Rudi von Wurstig war ein ganz besonderes Exemplar dieser liebenswert-seligen Gossen-Philosophen.
Auch er konnte sich damit brüsten, schon seit über dreißig Jahren ein Leben ohne Arbeit genossen zu haben.
Zu DDR-Zeiten hatte man zunächst versucht, den angeblich aus einem verarmten und heruntergekommenen Raubrittergeschlecht stammenden Außenseiter zu disziplinieren und in ein nützlichen Mitglied der sozialistischen Gesellschaft umzuwandeln.

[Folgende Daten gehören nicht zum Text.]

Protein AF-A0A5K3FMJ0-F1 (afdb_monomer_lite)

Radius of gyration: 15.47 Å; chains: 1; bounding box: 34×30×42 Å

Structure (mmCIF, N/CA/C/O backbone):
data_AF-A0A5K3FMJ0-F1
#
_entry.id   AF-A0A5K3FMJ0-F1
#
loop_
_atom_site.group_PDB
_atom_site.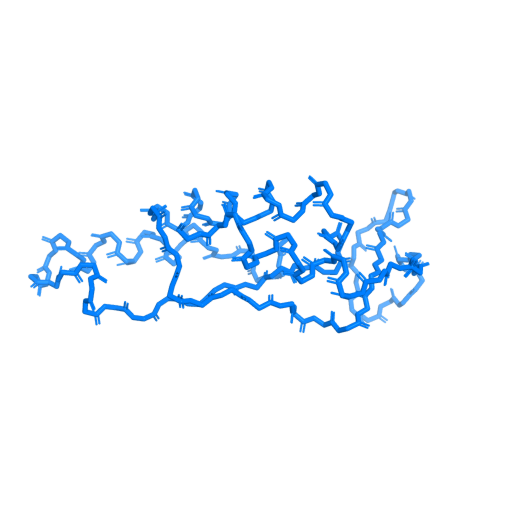id
_atom_site.type_symbol
_atom_site.label_atom_id
_atom_site.label_alt_id
_atom_site.label_comp_id
_atom_site.label_asym_id
_atom_site.label_entity_id
_atom_site.label_seq_id
_atom_site.pdbx_PDB_ins_code
_atom_site.Cartn_x
_atom_site.Cartn_y
_atom_site.Cartn_z
_atom_site.occupancy
_atom_site.B_iso_or_equiv
_atom_site.auth_seq_id
_atom_site.auth_comp_id
_atom_site.auth_asym_id
_atom_site.auth_atom_id
_atom_site.pdbx_PDB_model_num
ATOM 1 N N . MET A 1 1 ? 5.912 4.315 -2.570 1.00 61.25 1 MET A N 1
ATOM 2 C CA . MET A 1 1 ? 4.567 4.632 -2.034 1.00 61.25 1 MET A CA 1
ATOM 3 C C . MET A 1 1 ? 4.070 5.878 -2.756 1.00 61.25 1 MET A C 1
ATOM 5 O O . MET A 1 1 ? 4.891 6.735 -3.030 1.00 61.25 1 MET A O 1
ATOM 9 N N . SER A 1 2 ? 2.801 5.964 -3.168 1.00 77.00 2 SER A N 1
ATOM 10 C CA . SER A 1 2 ? 2.370 7.037 -4.094 1.00 77.00 2 SER A CA 1
ATOM 11 C C . SER A 1 2 ? 1.961 8.332 -3.389 1.00 77.00 2 SER A C 1
ATOM 13 O O . SER A 1 2 ? 2.331 9.413 -3.833 1.00 77.00 2 SER A O 1
ATOM 15 N N . TYR A 1 3 ? 1.220 8.235 -2.283 1.00 91.38 3 TYR A N 1
ATOM 16 C CA . TYR A 1 3 ? 0.691 9.418 -1.590 1.00 91.38 3 TYR A CA 1
ATOM 17 C C . TYR A 1 3 ? 1.621 9.952 -0.499 1.00 91.38 3 TYR A C 1
ATOM 19 O O . TYR A 1 3 ? 1.412 11.064 -0.028 1.00 91.38 3 TYR A O 1
ATOM 27 N N . ASN A 1 4 ? 2.642 9.171 -0.121 1.00 92.38 4 ASN A N 1
ATOM 28 C CA . ASN A 1 4 ? 3.675 9.538 0.853 1.00 92.38 4 ASN A CA 1
ATOM 29 C C . ASN A 1 4 ? 3.125 10.100 2.172 1.00 92.38 4 ASN A C 1
ATOM 31 O O . ASN A 1 4 ? 3.722 11.004 2.739 1.00 92.38 4 ASN A O 1
ATOM 35 N N . ASN A 1 5 ? 1.983 9.579 2.629 1.00 97.12 5 ASN A N 1
ATOM 36 C CA . ASN A 1 5 ? 1.289 10.084 3.811 1.00 97.12 5 ASN A CA 1
ATOM 37 C C . ASN A 1 5 ? 0.734 8.981 4.732 1.00 97.12 5 ASN A C 1
ATOM 39 O O . ASN A 1 5 ? -0.150 9.233 5.552 1.00 97.12 5 ASN A O 1
ATOM 43 N N . GLU A 1 6 ? 1.188 7.731 4.571 1.00 98.06 6 GLU A N 1
ATOM 44 C CA . GLU A 1 6 ? 0.703 6.621 5.403 1.00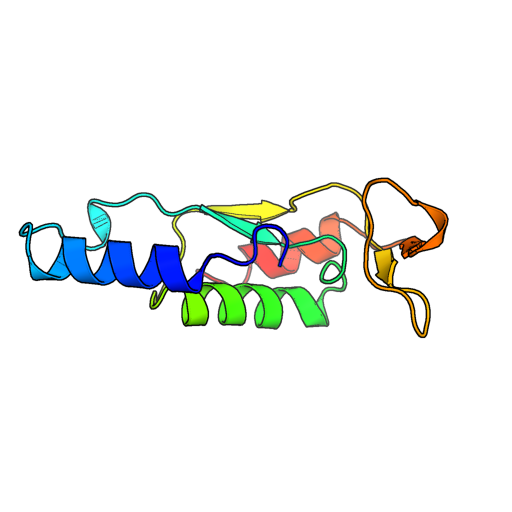 98.06 6 GLU A CA 1
ATOM 45 C C . GLU A 1 6 ? 1.091 6.791 6.879 1.00 98.06 6 GLU A C 1
ATOM 47 O O . GLU A 1 6 ? 0.338 6.349 7.742 1.00 98.06 6 GLU A O 1
ATOM 52 N N . GLU A 1 7 ? 2.197 7.478 7.187 1.00 98.38 7 GLU A N 1
ATOM 53 C CA . GLU A 1 7 ? 2.607 7.763 8.570 1.00 98.38 7 GLU A CA 1
ATOM 54 C C . GLU A 1 7 ? 1.645 8.743 9.259 1.00 98.38 7 GLU A C 1
ATOM 56 O O . GLU A 1 7 ? 1.207 8.516 10.389 1.00 98.38 7 GLU A O 1
ATOM 61 N N . GLU A 1 8 ? 1.241 9.810 8.568 1.00 98.44 8 GLU A N 1
ATOM 62 C CA . GLU A 1 8 ? 0.278 10.788 9.071 1.00 98.44 8 GLU A CA 1
ATOM 63 C C . GLU A 1 8 ? -1.117 10.173 9.221 1.00 98.44 8 GLU A C 1
ATOM 65 O O . GLU A 1 8 ? -1.811 10.431 10.211 1.00 98.44 8 GLU A O 1
ATOM 70 N N . VAL A 1 9 ? -1.522 9.325 8.269 1.00 98.25 9 VAL A N 1
ATOM 71 C CA . VAL A 1 9 ? -2.767 8.550 8.367 1.00 98.25 9 VAL A CA 1
ATOM 72 C C . VAL A 1 9 ? -2.704 7.590 9.560 1.00 98.25 9 VAL A C 1
ATOM 74 O O . VAL A 1 9 ? -3.656 7.535 10.339 1.00 98.25 9 VAL A O 1
ATOM 77 N N . GLY A 1 10 ? -1.584 6.892 9.762 1.00 98.00 10 GLY A N 1
ATOM 78 C CA . GLY A 1 10 ? -1.366 6.009 10.910 1.00 98.00 10 GLY A CA 1
ATOM 79 C C . GLY A 1 10 ? -1.463 6.739 12.250 1.00 98.00 10 GLY A C 1
ATOM 80 O O . GLY A 1 10 ? -2.146 6.281 13.170 1.00 98.00 10 GLY A O 1
ATOM 81 N N . ALA A 1 11 ? -0.869 7.931 12.350 1.00 98.06 11 ALA A N 1
ATOM 82 C CA . ALA A 1 11 ? -0.975 8.776 13.538 1.00 98.06 11 ALA A CA 1
ATOM 83 C C . ALA A 1 11 ? -2.431 9.183 13.836 1.00 98.06 11 ALA A C 1
ATOM 85 O O . ALA A 1 11 ? -2.861 9.164 14.994 1.00 98.06 11 ALA A O 1
ATOM 86 N N . ALA A 1 12 ? -3.213 9.512 12.801 1.00 96.88 12 ALA A N 1
ATOM 87 C CA . ALA A 1 12 ? -4.632 9.823 12.949 1.00 96.88 12 ALA A CA 1
ATOM 88 C C . ALA A 1 12 ? -5.447 8.602 13.408 1.00 96.88 12 ALA A C 1
ATOM 90 O O . ALA A 1 12 ? -6.251 8.727 14.334 1.00 96.88 12 ALA A O 1
ATOM 91 N N . ILE A 1 13 ? -5.191 7.421 12.832 1.00 97.06 13 ILE A N 1
ATOM 92 C CA . ILE A 1 13 ? -5.832 6.163 13.241 1.00 97.06 13 ILE A CA 1
ATOM 93 C C . ILE A 1 13 ? -5.527 5.867 14.714 1.00 97.06 13 ILE A C 1
ATOM 95 O O . ILE A 1 13 ? -6.450 5.681 15.503 1.00 97.06 13 ILE A O 1
ATOM 99 N N . SER A 1 14 ? -4.254 5.899 15.120 1.00 96.44 14 SER A N 1
ATOM 100 C CA . SER A 1 14 ? -3.847 5.653 16.512 1.00 96.44 14 SER A CA 1
ATOM 101 C C . SER A 1 14 ? -4.529 6.614 17.495 1.00 96.44 14 SER A C 1
ATOM 103 O O . SER A 1 14 ? -5.010 6.202 18.559 1.00 96.44 14 SER A O 1
ATOM 105 N N . LYS A 1 15 ? -4.651 7.895 17.126 1.00 95.81 15 LYS A N 1
ATOM 106 C CA . LYS A 1 15 ? -5.383 8.879 17.926 1.00 95.81 15 LYS A CA 1
ATOM 107 C C . LYS A 1 15 ? -6.870 8.536 18.033 1.00 95.81 15 LYS A C 1
ATOM 109 O O . LYS A 1 15 ? -7.421 8.612 19.129 1.00 95.81 15 LYS A O 1
ATOM 114 N N . SER A 1 16 ? -7.526 8.151 16.941 1.00 93.94 16 SER A N 1
ATOM 115 C CA . SER A 1 16 ? -8.941 7.754 16.959 1.00 93.94 16 SER A CA 1
ATOM 116 C C . SER A 1 16 ? -9.187 6.520 17.830 1.00 93.94 16 SER A C 1
ATOM 118 O O . SER A 1 16 ? -10.082 6.547 18.673 1.00 93.94 16 SER A O 1
ATOM 120 N N . LEU A 1 17 ? -8.340 5.493 17.717 1.00 94.44 17 LEU A N 1
ATOM 121 C CA . LEU A 1 17 ? -8.441 4.277 18.533 1.00 94.44 17 LEU A CA 1
ATOM 122 C C . LEU A 1 17 ? -8.243 4.558 20.033 1.00 94.44 17 LEU A C 1
ATOM 124 O O . LEU A 1 17 ? -8.930 3.986 20.873 1.00 94.44 17 LEU A O 1
ATOM 128 N N . SER A 1 18 ? -7.334 5.471 20.390 1.00 93.50 18 SER A N 1
ATOM 129 C CA . SER A 1 18 ? -7.048 5.791 21.798 1.00 93.50 18 SER A CA 1
ATOM 130 C C . SER A 1 18 ? -8.015 6.797 22.436 1.00 93.50 18 SER A C 1
ATOM 132 O O . SER A 1 18 ? -8.207 6.757 23.649 1.00 93.50 18 SER A O 1
ATOM 134 N N . SER A 1 19 ? -8.614 7.709 21.658 1.00 88.50 19 SER A N 1
ATOM 135 C CA . SER A 1 19 ? -9.383 8.848 22.198 1.00 88.50 19 SER A CA 1
ATOM 136 C C . SER A 1 19 ? -10.888 8.815 21.932 1.00 88.50 19 SER A C 1
ATOM 138 O O . SER A 1 19 ? -11.625 9.534 22.605 1.00 88.50 19 SER A O 1
ATOM 140 N N . GLN A 1 20 ? -11.357 8.011 20.974 1.00 79.69 20 GLN A N 1
ATOM 141 C CA . GLN A 1 20 ? -12.763 7.995 20.541 1.00 79.69 20 GLN A CA 1
ATOM 142 C C . GLN A 1 20 ? -13.485 6.676 20.853 1.00 79.69 20 GLN A C 1
ATOM 144 O O . GLN A 1 20 ? -14.592 6.470 20.366 1.00 79.69 20 GLN A O 1
ATOM 149 N N . CYS A 1 21 ? -12.886 5.796 21.668 1.00 84.12 21 CYS A N 1
ATOM 150 C CA . CYS A 1 21 ? -13.418 4.463 21.988 1.00 84.12 21 CYS A CA 1
ATOM 151 C C . CYS A 1 21 ? -13.757 3.615 20.744 1.00 84.12 21 CYS A C 1
ATOM 153 O O . CYS A 1 21 ? -14.651 2.776 20.811 1.00 84.12 21 CYS A O 1
ATOM 155 N N . LEU A 1 22 ? -13.066 3.843 19.623 1.00 93.12 22 LEU A N 1
ATOM 156 C CA . LEU A 1 22 ? -13.178 3.004 18.432 1.00 93.12 22 LEU A CA 1
ATOM 157 C C . LEU A 1 22 ? -12.259 1.795 18.581 1.00 93.12 22 LEU A C 1
ATOM 159 O O . LEU A 1 22 ? -11.093 1.937 18.959 1.00 93.12 22 LEU A O 1
ATOM 163 N N . ALA A 1 23 ? -12.774 0.617 18.258 1.00 94.44 23 ALA A N 1
ATOM 164 C CA . ALA A 1 23 ? -11.971 -0.578 18.090 1.00 94.44 23 ALA A CA 1
ATOM 165 C C . ALA A 1 23 ? -11.336 -0.595 16.690 1.00 94.44 23 ALA A C 1
ATOM 167 O O . ALA A 1 23 ? -11.764 0.118 15.777 1.00 94.44 23 ALA A O 1
ATOM 168 N N . ARG A 1 24 ? -10.285 -1.401 16.493 1.00 95.94 24 ARG A N 1
ATOM 169 C CA . ARG A 1 24 ? -9.611 -1.479 15.185 1.00 95.94 24 ARG A CA 1
ATOM 170 C C . ARG A 1 24 ? -10.580 -1.987 14.117 1.00 95.94 24 ARG A C 1
ATOM 172 O O . ARG A 1 24 ? -10.563 -1.478 13.002 1.00 9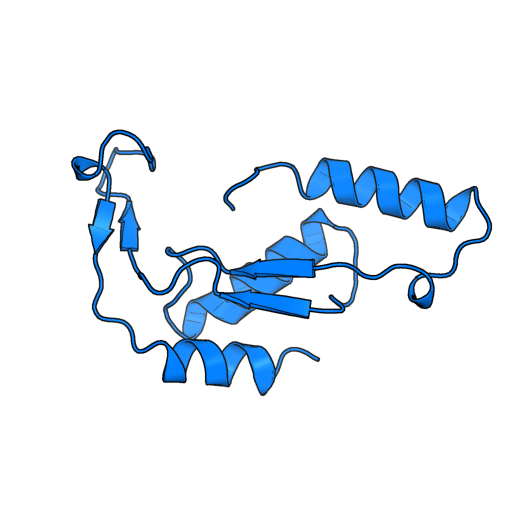5.94 24 ARG A O 1
ATOM 179 N N . GLU A 1 25 ? -11.431 -2.934 14.473 1.00 96.31 25 GLU A N 1
ATOM 180 C CA . GLU A 1 25 ? -12.472 -3.537 13.644 1.00 96.31 25 GLU A CA 1
ATOM 181 C C . GLU A 1 25 ? -13.615 -2.581 13.254 1.00 96.31 25 GLU A C 1
ATOM 183 O O . GLU A 1 25 ? -14.358 -2.888 12.325 1.00 96.31 25 GLU A O 1
ATOM 188 N N . ASP A 1 26 ? -13.722 -1.406 13.886 1.00 95.88 26 ASP A N 1
ATOM 189 C CA . ASP A 1 26 ? -14.681 -0.366 13.481 1.00 95.88 26 ASP A CA 1
ATOM 190 C C . ASP A 1 26 ? -14.196 0.440 12.261 1.00 95.88 26 ASP A C 1
ATOM 192 O O . ASP A 1 26 ? -14.954 1.207 11.663 1.00 95.88 26 ASP A O 1
ATOM 196 N N . LEU A 1 27 ? -12.918 0.301 11.893 1.00 96.12 27 LEU A N 1
ATOM 197 C CA . LEU A 1 27 ? -12.297 1.011 10.779 1.00 96.12 27 LEU A CA 1
ATOM 198 C C . LEU A 1 27 ? -12.075 0.071 9.594 1.00 96.12 27 LEU A C 1
ATOM 200 O O . LEU A 1 27 ? -11.542 -1.022 9.755 1.00 96.12 27 LEU A O 1
ATOM 204 N N . PHE A 1 28 ? -12.390 0.543 8.387 1.00 97.00 28 PHE A N 1
ATOM 205 C CA . PHE A 1 28 ? -12.037 -0.146 7.146 1.00 97.00 28 PHE A CA 1
ATOM 206 C C . PHE A 1 28 ? -10.858 0.560 6.472 1.00 97.00 28 PHE A C 1
ATOM 208 O O . PHE A 1 28 ? -11.005 1.662 5.937 1.00 97.00 28 PHE A O 1
ATOM 215 N N . ILE A 1 29 ? -9.683 -0.066 6.490 1.00 97.31 29 ILE A N 1
ATOM 216 C CA . ILE A 1 29 ? -8.432 0.501 5.985 1.00 97.31 29 ILE A CA 1
ATOM 217 C C . ILE A 1 29 ? -7.999 -0.225 4.713 1.00 97.31 29 ILE A C 1
ATOM 219 O O . ILE A 1 29 ? -7.783 -1.437 4.700 1.00 97.31 29 ILE A O 1
ATOM 223 N N . THR A 1 30 ? -7.830 0.542 3.634 1.00 97.00 30 THR A N 1
ATOM 224 C CA . THR A 1 30 ? -7.320 0.059 2.346 1.00 97.00 30 THR A CA 1
ATOM 225 C C . THR A 1 30 ? -5.978 0.700 2.022 1.00 97.00 30 THR A C 1
ATOM 227 O O . THR A 1 30 ? -5.876 1.927 2.018 1.00 97.00 30 THR A O 1
ATOM 230 N N . SER A 1 31 ? -4.987 -0.108 1.644 1.00 96.06 31 SER A N 1
ATOM 231 C CA . SER A 1 31 ? -3.758 0.378 0.996 1.00 96.06 31 SER A CA 1
ATOM 232 C C . SER A 1 31 ? -3.576 -0.269 -0.384 1.00 96.06 31 SER A C 1
ATOM 234 O O . SER A 1 31 ? -4.400 -1.075 -0.827 1.00 96.06 31 SER A O 1
ATOM 236 N N . LYS A 1 32 ? -2.552 0.153 -1.128 1.00 95.00 32 LYS A N 1
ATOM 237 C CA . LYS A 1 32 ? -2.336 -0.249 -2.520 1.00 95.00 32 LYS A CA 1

Doch alle unternommenen Versuche schlugen jämmerlich fehl und kosteten dem Staatswesen letztendlich mehr, als man sich jemals von dem Tunichtgut an Nutzen erhoffen konnte.
Man einigte sich also schließlich mit ihm dahingehend, daß er alle Jahre wieder vom Frühjahr bis zum Herbst seine Freiheit als Clochard genießen durfte, ausgestattet mit einem kleinen Taschengeld und natürlich unter der Bedingung, daß er nicht allzusehr über die Stränge schlug.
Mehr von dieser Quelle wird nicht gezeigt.